Data for analysis:
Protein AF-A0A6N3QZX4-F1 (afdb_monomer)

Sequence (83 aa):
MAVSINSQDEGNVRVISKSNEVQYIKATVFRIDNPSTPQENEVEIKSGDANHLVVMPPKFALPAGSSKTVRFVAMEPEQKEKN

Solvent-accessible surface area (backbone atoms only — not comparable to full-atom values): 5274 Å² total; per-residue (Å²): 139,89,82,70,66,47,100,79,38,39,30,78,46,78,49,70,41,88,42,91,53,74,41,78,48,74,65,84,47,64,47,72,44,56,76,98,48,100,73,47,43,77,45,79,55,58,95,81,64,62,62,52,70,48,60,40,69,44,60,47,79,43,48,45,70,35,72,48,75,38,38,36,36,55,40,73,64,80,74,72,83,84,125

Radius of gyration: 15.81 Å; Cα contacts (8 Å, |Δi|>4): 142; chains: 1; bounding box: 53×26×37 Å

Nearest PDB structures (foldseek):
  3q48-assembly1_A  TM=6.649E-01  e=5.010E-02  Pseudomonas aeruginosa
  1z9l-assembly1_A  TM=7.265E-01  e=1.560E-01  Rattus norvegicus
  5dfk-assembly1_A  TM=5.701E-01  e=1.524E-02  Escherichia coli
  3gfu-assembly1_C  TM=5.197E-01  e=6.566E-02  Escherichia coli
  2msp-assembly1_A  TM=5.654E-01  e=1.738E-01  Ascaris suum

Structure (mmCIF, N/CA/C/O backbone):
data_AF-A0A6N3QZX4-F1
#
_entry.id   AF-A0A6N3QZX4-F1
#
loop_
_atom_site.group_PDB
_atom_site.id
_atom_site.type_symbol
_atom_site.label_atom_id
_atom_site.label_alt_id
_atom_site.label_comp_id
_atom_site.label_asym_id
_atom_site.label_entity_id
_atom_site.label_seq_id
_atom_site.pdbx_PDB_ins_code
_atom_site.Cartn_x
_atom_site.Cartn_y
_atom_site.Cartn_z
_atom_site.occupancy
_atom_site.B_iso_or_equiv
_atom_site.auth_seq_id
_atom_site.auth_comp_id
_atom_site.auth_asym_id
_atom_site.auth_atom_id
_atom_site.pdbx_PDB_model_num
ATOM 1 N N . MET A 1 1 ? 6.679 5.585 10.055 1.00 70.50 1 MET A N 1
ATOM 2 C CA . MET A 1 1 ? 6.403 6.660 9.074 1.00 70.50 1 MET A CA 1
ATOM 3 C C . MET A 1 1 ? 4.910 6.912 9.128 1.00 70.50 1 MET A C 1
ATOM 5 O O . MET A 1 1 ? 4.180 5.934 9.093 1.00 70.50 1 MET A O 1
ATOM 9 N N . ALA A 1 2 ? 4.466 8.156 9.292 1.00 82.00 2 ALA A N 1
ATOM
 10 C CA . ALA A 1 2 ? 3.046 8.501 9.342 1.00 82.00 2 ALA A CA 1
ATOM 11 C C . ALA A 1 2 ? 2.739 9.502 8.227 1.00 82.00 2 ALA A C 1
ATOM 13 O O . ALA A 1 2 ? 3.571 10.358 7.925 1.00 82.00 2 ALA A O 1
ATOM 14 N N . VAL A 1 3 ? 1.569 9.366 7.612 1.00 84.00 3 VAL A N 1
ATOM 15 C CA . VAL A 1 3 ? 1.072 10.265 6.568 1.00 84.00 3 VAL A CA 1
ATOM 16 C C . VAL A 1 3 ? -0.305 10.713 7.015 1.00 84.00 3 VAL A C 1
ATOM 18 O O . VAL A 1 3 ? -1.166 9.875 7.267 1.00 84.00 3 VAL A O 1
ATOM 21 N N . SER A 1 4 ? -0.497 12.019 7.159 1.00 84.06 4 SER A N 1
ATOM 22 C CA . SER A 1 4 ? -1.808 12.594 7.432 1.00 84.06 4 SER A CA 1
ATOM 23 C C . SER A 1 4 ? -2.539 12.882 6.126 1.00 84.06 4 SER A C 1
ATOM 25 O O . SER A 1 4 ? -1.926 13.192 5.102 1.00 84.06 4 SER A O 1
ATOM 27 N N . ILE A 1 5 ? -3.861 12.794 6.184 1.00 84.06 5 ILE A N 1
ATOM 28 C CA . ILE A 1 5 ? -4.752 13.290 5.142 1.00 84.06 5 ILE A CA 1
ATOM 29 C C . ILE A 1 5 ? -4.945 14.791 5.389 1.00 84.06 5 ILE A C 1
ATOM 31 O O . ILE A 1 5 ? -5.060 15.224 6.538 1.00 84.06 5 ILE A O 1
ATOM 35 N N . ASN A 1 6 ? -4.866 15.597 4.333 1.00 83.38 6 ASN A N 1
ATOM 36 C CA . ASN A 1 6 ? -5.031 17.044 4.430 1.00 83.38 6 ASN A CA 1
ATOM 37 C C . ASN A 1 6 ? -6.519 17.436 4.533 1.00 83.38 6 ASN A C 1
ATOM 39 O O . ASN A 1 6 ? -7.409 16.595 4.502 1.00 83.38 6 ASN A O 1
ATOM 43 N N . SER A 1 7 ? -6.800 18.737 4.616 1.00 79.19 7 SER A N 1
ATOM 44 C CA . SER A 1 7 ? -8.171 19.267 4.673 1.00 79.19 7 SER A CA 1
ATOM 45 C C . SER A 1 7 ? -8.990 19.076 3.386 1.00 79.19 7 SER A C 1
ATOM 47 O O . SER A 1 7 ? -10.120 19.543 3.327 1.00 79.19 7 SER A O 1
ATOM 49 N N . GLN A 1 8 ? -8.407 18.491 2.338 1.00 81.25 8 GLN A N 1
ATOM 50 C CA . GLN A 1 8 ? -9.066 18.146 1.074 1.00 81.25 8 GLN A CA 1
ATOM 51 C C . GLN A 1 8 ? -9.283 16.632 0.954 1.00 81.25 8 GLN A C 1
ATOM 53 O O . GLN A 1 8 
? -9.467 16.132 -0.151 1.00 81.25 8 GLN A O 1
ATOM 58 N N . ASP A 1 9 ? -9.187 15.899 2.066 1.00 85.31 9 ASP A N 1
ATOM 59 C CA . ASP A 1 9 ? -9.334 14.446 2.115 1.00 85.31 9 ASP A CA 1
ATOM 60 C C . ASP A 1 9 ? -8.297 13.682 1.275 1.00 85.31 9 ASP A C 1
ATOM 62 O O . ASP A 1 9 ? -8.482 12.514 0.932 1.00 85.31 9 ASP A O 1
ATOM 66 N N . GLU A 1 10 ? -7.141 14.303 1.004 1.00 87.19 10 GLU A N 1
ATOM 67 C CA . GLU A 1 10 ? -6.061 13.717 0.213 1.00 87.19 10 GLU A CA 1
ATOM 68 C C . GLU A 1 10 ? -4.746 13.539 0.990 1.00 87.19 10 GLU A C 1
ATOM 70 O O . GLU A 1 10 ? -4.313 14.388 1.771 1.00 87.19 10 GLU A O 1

==

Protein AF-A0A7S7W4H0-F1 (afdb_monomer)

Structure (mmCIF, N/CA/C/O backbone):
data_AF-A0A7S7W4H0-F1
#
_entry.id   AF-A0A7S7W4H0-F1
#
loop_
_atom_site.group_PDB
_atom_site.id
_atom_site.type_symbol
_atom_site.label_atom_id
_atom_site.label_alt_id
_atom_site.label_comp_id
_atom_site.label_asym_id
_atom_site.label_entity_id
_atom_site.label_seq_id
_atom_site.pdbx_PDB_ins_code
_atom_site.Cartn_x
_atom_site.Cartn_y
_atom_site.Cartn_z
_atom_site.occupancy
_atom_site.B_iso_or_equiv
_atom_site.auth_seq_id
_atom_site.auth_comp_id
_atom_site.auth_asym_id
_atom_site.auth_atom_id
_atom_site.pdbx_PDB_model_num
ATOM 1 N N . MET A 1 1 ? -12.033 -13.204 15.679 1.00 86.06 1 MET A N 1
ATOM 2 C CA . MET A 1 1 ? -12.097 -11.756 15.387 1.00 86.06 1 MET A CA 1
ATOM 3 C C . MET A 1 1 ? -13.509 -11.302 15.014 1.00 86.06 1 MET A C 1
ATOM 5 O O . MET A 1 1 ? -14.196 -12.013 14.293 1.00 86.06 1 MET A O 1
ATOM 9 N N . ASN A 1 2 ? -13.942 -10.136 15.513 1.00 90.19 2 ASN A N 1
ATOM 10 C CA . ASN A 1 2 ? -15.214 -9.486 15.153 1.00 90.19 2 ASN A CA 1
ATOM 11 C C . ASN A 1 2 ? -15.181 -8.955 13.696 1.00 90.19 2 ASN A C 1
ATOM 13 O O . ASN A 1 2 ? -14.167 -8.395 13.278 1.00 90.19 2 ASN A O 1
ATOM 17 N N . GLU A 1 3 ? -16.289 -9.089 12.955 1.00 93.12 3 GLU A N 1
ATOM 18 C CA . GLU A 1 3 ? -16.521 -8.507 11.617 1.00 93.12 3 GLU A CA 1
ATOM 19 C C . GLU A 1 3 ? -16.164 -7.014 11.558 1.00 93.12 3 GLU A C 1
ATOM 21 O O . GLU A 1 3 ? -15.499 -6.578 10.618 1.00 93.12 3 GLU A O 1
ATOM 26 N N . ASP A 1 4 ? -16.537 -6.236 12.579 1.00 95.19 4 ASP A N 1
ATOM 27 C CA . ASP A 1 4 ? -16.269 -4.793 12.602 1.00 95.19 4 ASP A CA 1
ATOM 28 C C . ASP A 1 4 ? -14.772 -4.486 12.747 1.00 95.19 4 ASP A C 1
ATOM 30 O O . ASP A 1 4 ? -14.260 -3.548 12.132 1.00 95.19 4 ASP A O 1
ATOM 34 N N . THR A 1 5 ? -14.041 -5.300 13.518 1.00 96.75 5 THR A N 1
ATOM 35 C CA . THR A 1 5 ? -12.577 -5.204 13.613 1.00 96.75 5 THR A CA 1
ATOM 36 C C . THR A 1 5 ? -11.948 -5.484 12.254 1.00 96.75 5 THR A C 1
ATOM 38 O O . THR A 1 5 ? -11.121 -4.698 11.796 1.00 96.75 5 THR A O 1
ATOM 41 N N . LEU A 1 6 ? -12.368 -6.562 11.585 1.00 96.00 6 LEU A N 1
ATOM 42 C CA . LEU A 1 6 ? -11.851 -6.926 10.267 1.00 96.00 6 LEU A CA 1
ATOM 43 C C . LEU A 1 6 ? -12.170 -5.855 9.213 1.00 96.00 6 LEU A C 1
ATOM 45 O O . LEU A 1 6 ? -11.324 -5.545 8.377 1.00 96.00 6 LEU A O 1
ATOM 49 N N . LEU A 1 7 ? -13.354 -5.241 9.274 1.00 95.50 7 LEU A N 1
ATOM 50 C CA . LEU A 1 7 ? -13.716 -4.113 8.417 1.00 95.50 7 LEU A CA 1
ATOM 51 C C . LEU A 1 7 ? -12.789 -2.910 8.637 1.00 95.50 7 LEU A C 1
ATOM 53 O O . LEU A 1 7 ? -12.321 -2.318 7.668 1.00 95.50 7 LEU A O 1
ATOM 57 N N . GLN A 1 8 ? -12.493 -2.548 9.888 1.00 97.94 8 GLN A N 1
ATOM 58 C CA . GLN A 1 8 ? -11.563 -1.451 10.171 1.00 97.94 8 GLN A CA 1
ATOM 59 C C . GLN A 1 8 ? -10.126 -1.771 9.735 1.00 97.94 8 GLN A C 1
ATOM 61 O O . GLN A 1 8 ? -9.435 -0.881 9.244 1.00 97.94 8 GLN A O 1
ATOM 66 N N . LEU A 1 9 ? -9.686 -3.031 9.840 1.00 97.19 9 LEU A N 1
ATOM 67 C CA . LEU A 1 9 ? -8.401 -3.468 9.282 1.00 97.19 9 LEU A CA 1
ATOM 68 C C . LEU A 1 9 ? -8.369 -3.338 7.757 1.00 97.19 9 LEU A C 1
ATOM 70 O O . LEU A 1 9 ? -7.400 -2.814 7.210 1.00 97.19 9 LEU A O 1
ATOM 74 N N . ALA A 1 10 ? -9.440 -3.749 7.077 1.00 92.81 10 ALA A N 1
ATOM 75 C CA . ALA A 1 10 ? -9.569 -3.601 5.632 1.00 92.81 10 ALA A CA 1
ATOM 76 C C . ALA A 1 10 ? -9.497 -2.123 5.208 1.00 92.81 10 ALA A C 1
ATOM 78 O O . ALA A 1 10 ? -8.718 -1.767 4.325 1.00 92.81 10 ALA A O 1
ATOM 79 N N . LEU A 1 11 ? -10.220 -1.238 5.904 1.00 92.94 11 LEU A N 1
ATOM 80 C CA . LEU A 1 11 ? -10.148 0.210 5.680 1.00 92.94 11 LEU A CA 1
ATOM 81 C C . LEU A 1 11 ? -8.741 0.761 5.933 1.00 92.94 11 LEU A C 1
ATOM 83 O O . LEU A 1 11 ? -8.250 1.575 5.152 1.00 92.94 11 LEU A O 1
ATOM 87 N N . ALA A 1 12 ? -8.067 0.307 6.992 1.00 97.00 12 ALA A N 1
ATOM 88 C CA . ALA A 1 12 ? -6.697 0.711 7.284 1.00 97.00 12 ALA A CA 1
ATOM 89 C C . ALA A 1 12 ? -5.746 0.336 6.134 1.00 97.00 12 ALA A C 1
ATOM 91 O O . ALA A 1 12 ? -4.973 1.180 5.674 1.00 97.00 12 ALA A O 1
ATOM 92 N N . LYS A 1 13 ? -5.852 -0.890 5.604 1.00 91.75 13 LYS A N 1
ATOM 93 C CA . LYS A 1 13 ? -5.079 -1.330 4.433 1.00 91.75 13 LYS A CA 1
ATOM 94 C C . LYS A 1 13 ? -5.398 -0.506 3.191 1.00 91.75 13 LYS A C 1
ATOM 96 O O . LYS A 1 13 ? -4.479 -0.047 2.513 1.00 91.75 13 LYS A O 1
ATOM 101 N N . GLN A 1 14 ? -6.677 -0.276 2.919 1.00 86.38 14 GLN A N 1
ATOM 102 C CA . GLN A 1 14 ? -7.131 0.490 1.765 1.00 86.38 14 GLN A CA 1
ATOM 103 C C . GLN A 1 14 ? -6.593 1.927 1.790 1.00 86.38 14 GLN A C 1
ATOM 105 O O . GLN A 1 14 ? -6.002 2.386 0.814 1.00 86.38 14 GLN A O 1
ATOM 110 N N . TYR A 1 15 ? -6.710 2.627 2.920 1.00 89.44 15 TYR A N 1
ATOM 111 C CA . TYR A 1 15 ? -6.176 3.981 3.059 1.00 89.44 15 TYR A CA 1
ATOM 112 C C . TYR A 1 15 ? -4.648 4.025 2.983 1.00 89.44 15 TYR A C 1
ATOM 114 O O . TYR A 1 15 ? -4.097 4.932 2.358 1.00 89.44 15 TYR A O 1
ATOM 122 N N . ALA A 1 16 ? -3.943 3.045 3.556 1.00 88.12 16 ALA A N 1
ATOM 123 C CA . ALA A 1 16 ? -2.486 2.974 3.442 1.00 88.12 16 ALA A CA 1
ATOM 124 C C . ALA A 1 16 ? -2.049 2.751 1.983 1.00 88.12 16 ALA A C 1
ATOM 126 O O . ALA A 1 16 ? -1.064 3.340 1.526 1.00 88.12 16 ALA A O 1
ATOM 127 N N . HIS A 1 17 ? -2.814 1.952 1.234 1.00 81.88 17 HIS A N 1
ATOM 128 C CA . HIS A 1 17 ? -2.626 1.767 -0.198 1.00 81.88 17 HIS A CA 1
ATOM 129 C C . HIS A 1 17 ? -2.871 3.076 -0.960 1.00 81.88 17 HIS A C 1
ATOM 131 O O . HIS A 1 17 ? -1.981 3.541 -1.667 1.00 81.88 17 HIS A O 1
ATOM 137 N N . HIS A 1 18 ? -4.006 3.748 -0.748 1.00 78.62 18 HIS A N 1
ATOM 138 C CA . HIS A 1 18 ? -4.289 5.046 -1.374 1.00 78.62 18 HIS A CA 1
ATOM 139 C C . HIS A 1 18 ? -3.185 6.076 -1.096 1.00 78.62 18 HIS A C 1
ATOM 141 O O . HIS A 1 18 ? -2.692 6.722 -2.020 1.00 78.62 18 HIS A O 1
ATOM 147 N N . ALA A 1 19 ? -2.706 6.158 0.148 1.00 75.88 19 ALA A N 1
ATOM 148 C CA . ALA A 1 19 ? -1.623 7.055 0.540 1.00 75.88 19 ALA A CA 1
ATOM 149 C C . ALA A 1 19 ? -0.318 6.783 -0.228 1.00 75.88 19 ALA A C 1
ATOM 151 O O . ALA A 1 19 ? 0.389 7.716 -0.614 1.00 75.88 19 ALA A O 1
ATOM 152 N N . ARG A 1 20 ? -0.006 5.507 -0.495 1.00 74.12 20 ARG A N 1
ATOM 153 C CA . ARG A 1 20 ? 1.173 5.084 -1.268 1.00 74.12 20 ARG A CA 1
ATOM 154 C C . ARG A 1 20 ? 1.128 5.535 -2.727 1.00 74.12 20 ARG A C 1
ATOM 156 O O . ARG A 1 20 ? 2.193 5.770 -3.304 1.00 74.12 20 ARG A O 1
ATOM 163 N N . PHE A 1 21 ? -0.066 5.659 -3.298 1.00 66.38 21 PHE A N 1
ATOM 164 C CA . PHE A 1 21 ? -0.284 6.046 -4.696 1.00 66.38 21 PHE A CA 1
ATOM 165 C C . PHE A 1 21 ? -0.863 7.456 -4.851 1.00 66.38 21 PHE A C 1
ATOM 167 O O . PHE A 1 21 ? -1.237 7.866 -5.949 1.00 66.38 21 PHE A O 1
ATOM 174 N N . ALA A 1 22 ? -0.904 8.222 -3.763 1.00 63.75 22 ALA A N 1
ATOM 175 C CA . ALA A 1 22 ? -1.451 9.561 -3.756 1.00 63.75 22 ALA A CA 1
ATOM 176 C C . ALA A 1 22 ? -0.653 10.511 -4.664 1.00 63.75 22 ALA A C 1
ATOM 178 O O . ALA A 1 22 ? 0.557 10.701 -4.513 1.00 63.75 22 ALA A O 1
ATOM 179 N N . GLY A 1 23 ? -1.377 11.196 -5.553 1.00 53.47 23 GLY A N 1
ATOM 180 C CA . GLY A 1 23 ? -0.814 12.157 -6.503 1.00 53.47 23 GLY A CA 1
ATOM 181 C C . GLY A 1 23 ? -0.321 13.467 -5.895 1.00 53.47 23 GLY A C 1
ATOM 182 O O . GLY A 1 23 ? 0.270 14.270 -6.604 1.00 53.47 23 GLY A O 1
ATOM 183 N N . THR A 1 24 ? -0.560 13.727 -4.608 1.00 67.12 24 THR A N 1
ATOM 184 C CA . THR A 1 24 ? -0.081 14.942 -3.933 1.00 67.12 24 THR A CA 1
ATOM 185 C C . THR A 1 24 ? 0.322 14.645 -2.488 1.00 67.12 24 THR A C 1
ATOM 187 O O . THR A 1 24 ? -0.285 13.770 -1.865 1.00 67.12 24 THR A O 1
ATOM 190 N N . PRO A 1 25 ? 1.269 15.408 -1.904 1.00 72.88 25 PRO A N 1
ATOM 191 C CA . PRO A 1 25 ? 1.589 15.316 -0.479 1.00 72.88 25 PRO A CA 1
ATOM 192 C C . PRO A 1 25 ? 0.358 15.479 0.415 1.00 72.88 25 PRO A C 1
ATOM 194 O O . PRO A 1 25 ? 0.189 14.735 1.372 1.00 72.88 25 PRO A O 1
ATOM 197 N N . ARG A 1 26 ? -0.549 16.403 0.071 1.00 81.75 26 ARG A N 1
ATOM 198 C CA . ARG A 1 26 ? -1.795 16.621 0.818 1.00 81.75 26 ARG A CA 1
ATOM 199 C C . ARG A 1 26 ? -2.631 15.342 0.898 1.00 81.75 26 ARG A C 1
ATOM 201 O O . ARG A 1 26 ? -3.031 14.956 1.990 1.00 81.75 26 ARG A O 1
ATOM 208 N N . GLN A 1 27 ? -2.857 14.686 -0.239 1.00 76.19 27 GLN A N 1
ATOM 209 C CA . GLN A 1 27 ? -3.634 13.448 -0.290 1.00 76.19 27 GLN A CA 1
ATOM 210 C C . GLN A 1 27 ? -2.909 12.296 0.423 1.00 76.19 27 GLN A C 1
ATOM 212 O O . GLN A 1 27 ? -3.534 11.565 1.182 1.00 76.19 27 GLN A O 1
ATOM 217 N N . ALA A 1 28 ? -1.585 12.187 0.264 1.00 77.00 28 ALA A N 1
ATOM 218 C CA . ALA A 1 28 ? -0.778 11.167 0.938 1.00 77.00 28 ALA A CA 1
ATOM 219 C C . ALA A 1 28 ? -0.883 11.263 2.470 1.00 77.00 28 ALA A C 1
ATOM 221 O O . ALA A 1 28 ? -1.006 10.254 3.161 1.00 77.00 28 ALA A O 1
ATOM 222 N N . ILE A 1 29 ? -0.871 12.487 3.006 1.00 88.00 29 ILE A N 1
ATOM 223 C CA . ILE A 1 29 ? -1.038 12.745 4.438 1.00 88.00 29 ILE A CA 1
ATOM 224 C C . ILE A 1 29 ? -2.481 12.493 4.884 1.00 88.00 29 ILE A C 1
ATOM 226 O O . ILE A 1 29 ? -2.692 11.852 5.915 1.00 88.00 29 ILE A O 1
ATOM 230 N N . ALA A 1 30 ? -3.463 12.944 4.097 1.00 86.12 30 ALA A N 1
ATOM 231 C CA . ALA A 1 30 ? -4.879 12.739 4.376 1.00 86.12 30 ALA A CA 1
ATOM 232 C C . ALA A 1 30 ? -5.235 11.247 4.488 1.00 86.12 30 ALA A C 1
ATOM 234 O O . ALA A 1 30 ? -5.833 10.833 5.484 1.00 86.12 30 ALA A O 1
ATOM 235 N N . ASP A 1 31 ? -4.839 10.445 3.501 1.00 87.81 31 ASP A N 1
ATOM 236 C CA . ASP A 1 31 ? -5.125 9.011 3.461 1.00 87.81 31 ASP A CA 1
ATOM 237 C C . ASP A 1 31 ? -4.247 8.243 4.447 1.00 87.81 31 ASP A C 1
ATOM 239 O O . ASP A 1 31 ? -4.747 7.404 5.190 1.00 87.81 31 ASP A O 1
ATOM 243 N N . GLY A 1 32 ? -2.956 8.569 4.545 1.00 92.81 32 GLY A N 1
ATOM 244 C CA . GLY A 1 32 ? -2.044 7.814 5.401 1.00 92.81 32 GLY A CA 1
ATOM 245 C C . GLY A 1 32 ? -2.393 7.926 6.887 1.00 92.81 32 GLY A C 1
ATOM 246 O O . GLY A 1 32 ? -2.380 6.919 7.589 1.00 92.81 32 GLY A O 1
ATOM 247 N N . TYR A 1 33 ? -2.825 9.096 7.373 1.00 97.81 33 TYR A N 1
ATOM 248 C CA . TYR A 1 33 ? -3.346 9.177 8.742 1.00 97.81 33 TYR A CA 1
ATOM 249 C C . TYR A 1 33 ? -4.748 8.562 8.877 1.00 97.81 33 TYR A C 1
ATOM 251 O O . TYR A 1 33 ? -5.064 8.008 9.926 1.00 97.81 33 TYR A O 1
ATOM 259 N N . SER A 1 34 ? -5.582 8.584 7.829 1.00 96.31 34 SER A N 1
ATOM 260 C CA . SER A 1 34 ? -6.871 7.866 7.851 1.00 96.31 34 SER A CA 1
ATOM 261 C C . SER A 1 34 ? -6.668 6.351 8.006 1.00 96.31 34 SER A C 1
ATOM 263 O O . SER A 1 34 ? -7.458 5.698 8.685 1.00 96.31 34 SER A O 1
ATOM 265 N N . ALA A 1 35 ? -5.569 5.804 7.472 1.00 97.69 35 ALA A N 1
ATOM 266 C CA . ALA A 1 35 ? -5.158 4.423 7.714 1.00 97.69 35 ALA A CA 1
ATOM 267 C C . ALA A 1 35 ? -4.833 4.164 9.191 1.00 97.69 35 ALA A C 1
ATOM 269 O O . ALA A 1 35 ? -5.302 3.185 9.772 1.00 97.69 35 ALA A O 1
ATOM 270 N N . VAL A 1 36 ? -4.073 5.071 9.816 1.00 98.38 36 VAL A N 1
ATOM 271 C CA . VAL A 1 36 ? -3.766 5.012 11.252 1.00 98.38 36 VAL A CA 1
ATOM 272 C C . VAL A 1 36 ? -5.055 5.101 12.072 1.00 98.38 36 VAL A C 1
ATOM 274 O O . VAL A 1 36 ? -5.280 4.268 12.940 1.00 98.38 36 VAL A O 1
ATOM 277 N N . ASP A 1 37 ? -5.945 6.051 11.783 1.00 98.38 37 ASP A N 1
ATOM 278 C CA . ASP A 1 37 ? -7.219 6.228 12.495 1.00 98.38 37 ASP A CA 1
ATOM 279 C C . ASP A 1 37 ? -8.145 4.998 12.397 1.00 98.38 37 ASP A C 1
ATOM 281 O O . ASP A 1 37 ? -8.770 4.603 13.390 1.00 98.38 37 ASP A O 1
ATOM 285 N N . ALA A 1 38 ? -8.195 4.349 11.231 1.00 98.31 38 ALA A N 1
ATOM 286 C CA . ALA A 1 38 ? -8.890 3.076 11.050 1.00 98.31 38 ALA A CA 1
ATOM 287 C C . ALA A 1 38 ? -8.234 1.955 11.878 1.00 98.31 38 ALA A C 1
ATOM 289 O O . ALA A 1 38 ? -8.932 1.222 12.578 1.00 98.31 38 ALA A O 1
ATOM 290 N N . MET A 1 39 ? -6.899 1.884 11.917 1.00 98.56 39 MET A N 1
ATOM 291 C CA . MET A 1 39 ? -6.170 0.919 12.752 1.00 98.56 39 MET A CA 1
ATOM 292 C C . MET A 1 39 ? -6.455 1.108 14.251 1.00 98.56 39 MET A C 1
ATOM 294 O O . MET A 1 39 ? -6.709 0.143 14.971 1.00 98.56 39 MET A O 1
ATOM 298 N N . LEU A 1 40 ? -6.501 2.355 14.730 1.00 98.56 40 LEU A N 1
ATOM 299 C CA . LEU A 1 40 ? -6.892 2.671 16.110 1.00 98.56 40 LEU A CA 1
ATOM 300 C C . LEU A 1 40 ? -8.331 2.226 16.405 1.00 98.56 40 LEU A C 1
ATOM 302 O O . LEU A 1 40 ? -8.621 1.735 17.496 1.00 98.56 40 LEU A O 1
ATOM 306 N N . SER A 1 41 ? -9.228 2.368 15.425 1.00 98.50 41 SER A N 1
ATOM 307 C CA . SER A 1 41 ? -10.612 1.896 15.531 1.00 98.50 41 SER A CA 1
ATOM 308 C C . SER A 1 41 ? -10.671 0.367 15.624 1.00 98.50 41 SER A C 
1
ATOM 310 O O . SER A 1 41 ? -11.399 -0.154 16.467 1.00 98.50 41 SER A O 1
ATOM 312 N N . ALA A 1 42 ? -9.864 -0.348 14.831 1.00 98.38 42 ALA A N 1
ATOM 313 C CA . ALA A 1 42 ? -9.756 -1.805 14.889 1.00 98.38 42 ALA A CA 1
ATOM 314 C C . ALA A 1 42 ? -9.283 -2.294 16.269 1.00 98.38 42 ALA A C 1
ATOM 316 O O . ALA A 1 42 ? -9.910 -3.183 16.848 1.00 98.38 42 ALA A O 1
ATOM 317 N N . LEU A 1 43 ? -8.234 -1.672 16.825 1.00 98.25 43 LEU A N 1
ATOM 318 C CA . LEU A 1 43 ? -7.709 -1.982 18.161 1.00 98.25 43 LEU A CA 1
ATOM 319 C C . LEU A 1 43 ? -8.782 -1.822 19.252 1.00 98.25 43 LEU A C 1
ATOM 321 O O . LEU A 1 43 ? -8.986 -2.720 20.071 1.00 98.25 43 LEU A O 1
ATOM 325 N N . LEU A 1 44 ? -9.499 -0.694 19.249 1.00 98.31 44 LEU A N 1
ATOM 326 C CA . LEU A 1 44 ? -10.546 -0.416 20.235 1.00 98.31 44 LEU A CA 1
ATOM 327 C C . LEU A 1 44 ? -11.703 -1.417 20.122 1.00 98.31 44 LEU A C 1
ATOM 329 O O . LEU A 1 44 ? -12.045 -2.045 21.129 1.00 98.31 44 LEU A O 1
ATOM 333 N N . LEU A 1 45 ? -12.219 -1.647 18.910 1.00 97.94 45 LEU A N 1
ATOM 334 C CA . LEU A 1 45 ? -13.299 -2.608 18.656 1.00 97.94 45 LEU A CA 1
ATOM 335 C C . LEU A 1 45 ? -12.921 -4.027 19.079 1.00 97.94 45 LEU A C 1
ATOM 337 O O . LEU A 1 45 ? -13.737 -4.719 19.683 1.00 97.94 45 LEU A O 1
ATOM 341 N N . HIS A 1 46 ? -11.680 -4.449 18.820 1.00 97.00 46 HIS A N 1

Work to be completed:
Going back to the entries above, set down exactly the lines that begin at the one with "ATOM 194 O O" and end at the one with "ATOM 201 O O", both included, and nothing else.

Expected output:
ATOM 194 O O . PRO A 1 25 ? 0.189 14.735 1.372 1.00 72.88 25 PRO A O 1
ATOM 197 N N . ARG A 1 26 ? -0.549 16.403 0.071 1.00 81.75 26 ARG A N 1
ATOM 198 C CA . ARG A 1 26 ? -1.795 16.621 0.818 1.00 81.75 26 ARG A CA 1
ATOM 199 C C . ARG A 1 26 ? -2.631 15.342 0.898 1.00 81.75 26 ARG A C 1
ATOM 201 O O . ARG A 1 26 ? -3.031 14.956 1.990 1.00 81.75 26 ARG A O 1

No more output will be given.